是没想到后面他醒了,也没想到他恰巧就失了忆。
开弓没有回头箭,秦正这般在军营属于重罪,他也不敢承认,至于这一屋子老小,得知消息后,自然就更不敢揭穿了。
秦正虽然贪婪无能,但其兄为国战死,他也已经死去,一切仇怨消散。
秦衡到底不愿对其家人斩尽杀绝。
但也仅仅如此。
秦家一家子冬日带着穿着单衣,或许身上还有些余财,但一定不多,那么多的人,要吃要住要穿,还有以往得罪的仇人虎视眈眈,已经够他们受了。
这些道理秦书都懂,但她说的本来也不是这事,现在被特意提醒,她又踩了一脚,恼。
“所以就他们可怜是吧?我一个人带着两个孩子不可怜?咱们家里穷的,你看,我们这次出来还得卖地,一路风吹雨打,吃不好喝不好,你看看麒麒猫猫,脸都饿小了……”
秦齐秦妙站在一边,下意识瞅向对方,果不其然,就看到对方红润而圆润的小脸。来都城这一路,他们除了路上确实吃了些苦,屁股都坐起茧子了,到都城以后,日子可比在乡下时候好过多了。
加上冬天冷少运动,他俩肉眼可见地圆了一圈,尤其是秦妙,两颊的婴儿肥嘟嘟,戳一戳还会动。

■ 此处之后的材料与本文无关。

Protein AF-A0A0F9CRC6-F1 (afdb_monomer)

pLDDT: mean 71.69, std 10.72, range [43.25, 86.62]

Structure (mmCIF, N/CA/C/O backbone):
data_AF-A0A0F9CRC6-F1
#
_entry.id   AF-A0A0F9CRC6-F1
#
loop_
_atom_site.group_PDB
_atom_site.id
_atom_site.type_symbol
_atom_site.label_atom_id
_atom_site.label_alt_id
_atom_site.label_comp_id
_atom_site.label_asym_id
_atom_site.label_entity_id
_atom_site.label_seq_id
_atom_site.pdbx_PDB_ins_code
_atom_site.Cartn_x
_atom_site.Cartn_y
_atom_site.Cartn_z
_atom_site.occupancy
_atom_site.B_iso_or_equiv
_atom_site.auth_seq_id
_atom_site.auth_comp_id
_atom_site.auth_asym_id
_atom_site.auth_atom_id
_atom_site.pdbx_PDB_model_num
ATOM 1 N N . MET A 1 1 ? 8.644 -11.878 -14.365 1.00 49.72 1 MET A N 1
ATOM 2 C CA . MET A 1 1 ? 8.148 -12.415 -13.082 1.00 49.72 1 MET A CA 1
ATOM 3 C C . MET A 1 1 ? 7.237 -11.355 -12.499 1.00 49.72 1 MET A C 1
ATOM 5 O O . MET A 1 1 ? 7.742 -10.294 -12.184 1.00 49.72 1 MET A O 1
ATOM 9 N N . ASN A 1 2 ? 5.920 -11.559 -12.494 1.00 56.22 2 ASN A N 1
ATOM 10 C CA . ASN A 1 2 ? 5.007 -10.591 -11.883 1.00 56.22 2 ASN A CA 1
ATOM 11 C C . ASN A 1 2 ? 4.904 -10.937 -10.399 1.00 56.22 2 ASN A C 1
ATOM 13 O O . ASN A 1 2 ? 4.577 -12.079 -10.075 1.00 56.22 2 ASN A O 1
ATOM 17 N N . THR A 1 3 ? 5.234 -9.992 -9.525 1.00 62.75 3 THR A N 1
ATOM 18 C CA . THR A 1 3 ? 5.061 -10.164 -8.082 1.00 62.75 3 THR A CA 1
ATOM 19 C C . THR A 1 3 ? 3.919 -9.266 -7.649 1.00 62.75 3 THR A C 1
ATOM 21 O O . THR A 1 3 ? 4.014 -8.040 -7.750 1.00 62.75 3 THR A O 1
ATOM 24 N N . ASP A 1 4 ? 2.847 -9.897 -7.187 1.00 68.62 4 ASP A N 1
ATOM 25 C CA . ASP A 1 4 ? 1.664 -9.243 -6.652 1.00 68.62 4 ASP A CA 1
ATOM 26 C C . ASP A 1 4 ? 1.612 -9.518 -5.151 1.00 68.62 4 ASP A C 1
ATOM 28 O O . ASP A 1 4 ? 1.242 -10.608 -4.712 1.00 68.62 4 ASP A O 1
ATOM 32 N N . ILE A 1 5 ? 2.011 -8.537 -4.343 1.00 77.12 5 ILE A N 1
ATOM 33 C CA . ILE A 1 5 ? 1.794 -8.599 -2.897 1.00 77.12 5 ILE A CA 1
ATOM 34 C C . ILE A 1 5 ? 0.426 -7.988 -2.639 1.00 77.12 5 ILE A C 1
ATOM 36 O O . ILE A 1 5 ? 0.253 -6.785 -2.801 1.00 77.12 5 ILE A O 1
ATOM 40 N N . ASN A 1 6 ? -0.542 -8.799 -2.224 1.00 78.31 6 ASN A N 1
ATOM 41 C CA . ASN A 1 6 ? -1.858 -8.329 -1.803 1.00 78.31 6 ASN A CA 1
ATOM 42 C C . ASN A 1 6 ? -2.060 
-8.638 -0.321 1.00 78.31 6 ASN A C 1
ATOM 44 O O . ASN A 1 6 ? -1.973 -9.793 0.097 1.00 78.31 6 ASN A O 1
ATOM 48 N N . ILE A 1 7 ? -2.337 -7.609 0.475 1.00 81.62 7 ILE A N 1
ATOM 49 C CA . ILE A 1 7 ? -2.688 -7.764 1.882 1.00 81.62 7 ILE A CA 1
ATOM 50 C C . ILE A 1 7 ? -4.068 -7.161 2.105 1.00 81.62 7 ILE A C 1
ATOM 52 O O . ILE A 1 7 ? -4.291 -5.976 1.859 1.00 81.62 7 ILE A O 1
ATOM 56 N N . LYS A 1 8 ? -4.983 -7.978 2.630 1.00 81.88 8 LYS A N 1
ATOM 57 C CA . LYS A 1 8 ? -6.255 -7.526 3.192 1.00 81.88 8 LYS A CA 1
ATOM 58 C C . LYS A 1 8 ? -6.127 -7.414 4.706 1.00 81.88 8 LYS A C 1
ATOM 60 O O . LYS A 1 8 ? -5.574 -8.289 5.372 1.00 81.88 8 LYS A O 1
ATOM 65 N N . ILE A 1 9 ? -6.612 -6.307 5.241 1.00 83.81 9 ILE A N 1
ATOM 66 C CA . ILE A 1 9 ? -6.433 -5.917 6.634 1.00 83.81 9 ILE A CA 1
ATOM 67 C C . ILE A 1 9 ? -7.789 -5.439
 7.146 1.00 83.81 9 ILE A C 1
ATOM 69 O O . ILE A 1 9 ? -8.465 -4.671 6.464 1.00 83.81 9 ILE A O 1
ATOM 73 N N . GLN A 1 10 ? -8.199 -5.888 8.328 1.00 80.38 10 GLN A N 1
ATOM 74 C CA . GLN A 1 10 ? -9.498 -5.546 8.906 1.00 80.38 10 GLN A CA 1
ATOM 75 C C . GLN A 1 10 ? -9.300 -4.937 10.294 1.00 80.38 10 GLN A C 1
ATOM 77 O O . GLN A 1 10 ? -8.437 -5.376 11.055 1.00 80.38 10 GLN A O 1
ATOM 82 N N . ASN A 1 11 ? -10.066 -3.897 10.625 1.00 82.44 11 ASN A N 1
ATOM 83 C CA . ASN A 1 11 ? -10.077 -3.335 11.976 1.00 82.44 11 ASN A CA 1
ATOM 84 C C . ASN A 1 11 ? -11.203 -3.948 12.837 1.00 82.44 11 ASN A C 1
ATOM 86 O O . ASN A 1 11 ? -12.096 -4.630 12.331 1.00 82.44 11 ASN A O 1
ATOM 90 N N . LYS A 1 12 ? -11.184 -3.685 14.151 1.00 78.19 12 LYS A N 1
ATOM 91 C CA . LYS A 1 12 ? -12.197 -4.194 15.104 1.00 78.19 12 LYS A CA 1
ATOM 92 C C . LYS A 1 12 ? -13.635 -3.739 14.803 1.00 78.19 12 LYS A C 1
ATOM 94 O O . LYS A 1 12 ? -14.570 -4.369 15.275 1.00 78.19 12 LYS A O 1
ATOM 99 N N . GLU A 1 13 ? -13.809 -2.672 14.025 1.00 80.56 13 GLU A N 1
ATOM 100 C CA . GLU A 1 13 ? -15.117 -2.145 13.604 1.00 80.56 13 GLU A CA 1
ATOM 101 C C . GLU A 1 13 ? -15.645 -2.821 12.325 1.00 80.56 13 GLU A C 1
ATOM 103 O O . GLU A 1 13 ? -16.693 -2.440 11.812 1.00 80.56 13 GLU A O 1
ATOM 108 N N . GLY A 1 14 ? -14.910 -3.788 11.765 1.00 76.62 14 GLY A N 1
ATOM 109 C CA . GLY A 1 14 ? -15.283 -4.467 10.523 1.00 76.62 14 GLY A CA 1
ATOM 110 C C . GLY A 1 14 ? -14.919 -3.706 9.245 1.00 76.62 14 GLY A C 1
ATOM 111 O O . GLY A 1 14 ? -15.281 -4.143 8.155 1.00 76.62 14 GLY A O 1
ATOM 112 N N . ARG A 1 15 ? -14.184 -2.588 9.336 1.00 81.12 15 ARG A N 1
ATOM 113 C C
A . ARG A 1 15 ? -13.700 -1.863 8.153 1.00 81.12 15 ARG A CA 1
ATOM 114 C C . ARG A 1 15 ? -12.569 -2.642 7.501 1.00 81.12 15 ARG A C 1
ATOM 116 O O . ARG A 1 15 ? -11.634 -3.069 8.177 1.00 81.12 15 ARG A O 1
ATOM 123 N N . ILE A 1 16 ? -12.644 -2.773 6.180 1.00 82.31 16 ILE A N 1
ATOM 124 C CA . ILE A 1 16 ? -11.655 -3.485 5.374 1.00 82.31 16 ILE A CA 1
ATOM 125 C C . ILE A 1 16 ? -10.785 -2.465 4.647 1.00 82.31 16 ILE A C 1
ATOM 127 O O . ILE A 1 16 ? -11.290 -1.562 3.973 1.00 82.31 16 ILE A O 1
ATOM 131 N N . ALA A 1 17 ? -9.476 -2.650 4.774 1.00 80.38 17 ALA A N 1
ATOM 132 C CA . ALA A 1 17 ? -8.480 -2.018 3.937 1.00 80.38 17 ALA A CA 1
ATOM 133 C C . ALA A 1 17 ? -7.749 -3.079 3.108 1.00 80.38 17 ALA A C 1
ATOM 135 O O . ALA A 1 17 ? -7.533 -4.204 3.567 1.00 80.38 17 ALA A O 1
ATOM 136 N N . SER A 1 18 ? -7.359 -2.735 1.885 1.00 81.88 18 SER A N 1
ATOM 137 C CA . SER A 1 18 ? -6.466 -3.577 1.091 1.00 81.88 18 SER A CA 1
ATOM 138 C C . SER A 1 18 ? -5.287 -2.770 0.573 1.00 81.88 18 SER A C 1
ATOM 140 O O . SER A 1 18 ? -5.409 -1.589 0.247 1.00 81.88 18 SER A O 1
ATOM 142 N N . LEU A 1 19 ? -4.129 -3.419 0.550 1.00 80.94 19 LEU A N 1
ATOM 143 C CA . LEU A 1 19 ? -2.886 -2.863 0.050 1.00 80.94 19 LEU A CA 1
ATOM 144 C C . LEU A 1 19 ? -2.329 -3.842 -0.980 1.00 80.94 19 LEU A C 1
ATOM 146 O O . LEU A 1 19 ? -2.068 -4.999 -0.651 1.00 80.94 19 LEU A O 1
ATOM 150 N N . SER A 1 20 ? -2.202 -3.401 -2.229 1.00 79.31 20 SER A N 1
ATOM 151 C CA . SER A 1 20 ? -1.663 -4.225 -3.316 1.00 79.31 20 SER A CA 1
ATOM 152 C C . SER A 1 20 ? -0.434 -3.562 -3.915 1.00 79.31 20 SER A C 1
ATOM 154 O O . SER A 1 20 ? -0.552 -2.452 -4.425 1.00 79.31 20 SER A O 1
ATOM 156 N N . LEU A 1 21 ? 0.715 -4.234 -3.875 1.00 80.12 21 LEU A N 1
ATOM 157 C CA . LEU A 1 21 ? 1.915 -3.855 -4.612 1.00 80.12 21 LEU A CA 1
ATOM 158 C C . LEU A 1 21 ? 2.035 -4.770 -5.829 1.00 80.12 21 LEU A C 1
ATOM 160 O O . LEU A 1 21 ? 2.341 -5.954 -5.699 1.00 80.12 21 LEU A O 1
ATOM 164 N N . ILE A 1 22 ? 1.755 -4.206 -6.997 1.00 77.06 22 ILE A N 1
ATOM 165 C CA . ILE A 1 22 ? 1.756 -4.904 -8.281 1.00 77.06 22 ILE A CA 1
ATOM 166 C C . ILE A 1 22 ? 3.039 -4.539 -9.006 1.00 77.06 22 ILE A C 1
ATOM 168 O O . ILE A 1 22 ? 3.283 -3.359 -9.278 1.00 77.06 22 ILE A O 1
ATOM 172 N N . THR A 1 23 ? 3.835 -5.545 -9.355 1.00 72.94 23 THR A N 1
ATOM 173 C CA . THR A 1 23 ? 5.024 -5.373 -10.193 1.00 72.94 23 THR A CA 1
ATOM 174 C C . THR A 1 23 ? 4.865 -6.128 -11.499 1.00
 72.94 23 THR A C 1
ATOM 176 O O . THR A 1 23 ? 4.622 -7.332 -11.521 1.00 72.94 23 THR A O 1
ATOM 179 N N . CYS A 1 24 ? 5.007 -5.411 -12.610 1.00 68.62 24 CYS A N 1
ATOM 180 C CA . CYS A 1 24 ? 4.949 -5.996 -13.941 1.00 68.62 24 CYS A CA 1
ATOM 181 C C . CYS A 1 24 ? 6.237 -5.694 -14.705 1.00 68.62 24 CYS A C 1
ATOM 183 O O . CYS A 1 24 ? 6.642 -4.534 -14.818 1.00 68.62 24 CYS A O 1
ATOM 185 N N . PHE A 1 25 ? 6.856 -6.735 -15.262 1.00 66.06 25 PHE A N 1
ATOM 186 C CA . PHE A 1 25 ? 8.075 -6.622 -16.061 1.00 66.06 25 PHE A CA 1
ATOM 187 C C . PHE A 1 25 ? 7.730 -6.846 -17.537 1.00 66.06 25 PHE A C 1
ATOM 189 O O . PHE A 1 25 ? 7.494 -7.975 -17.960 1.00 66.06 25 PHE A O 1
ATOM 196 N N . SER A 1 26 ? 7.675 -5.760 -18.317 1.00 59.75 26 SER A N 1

兄妹俩若无其事地挪开眼,心想,后面确实是得少吃一点了。
秦衡在军营这么多年,吃好吃坏一目了然,但怎么说呢,兄妹俩确实不算干瘦,可和刚才秦家的人孩子比起来,确实差了太多了。
他愧疚:“抱歉。”
秦书拉着两个崽子过来,左一个右一个,正对着秦衡,扯着他们的披风:“你看,他们穿的都是什么料子,那边地下随便一个都能买几十个这个了,你看这耳朵,冻得都快长冻疮了,家里日子穷啊,你个败家子都把钱给别人了……”
秦齐秦妙扭过脑袋,不去看秦衡。
他们记仇咧。
秦衡垂着头,看着一家三口的脑瓜子,听着她的骂骂咧咧,心中没有一丝烦躁,只有满满的熟悉,熟悉得情不自禁。
“阿妹——”
秦书抱怨的话顿住,她抬起头不可思议地看着他,眼圈有些红。
“抱歉,让你们吃这么多苦。”秦衡低着头,黑漆漆的眸子看着她,里面是单纯的歉意,并不是想起了什么。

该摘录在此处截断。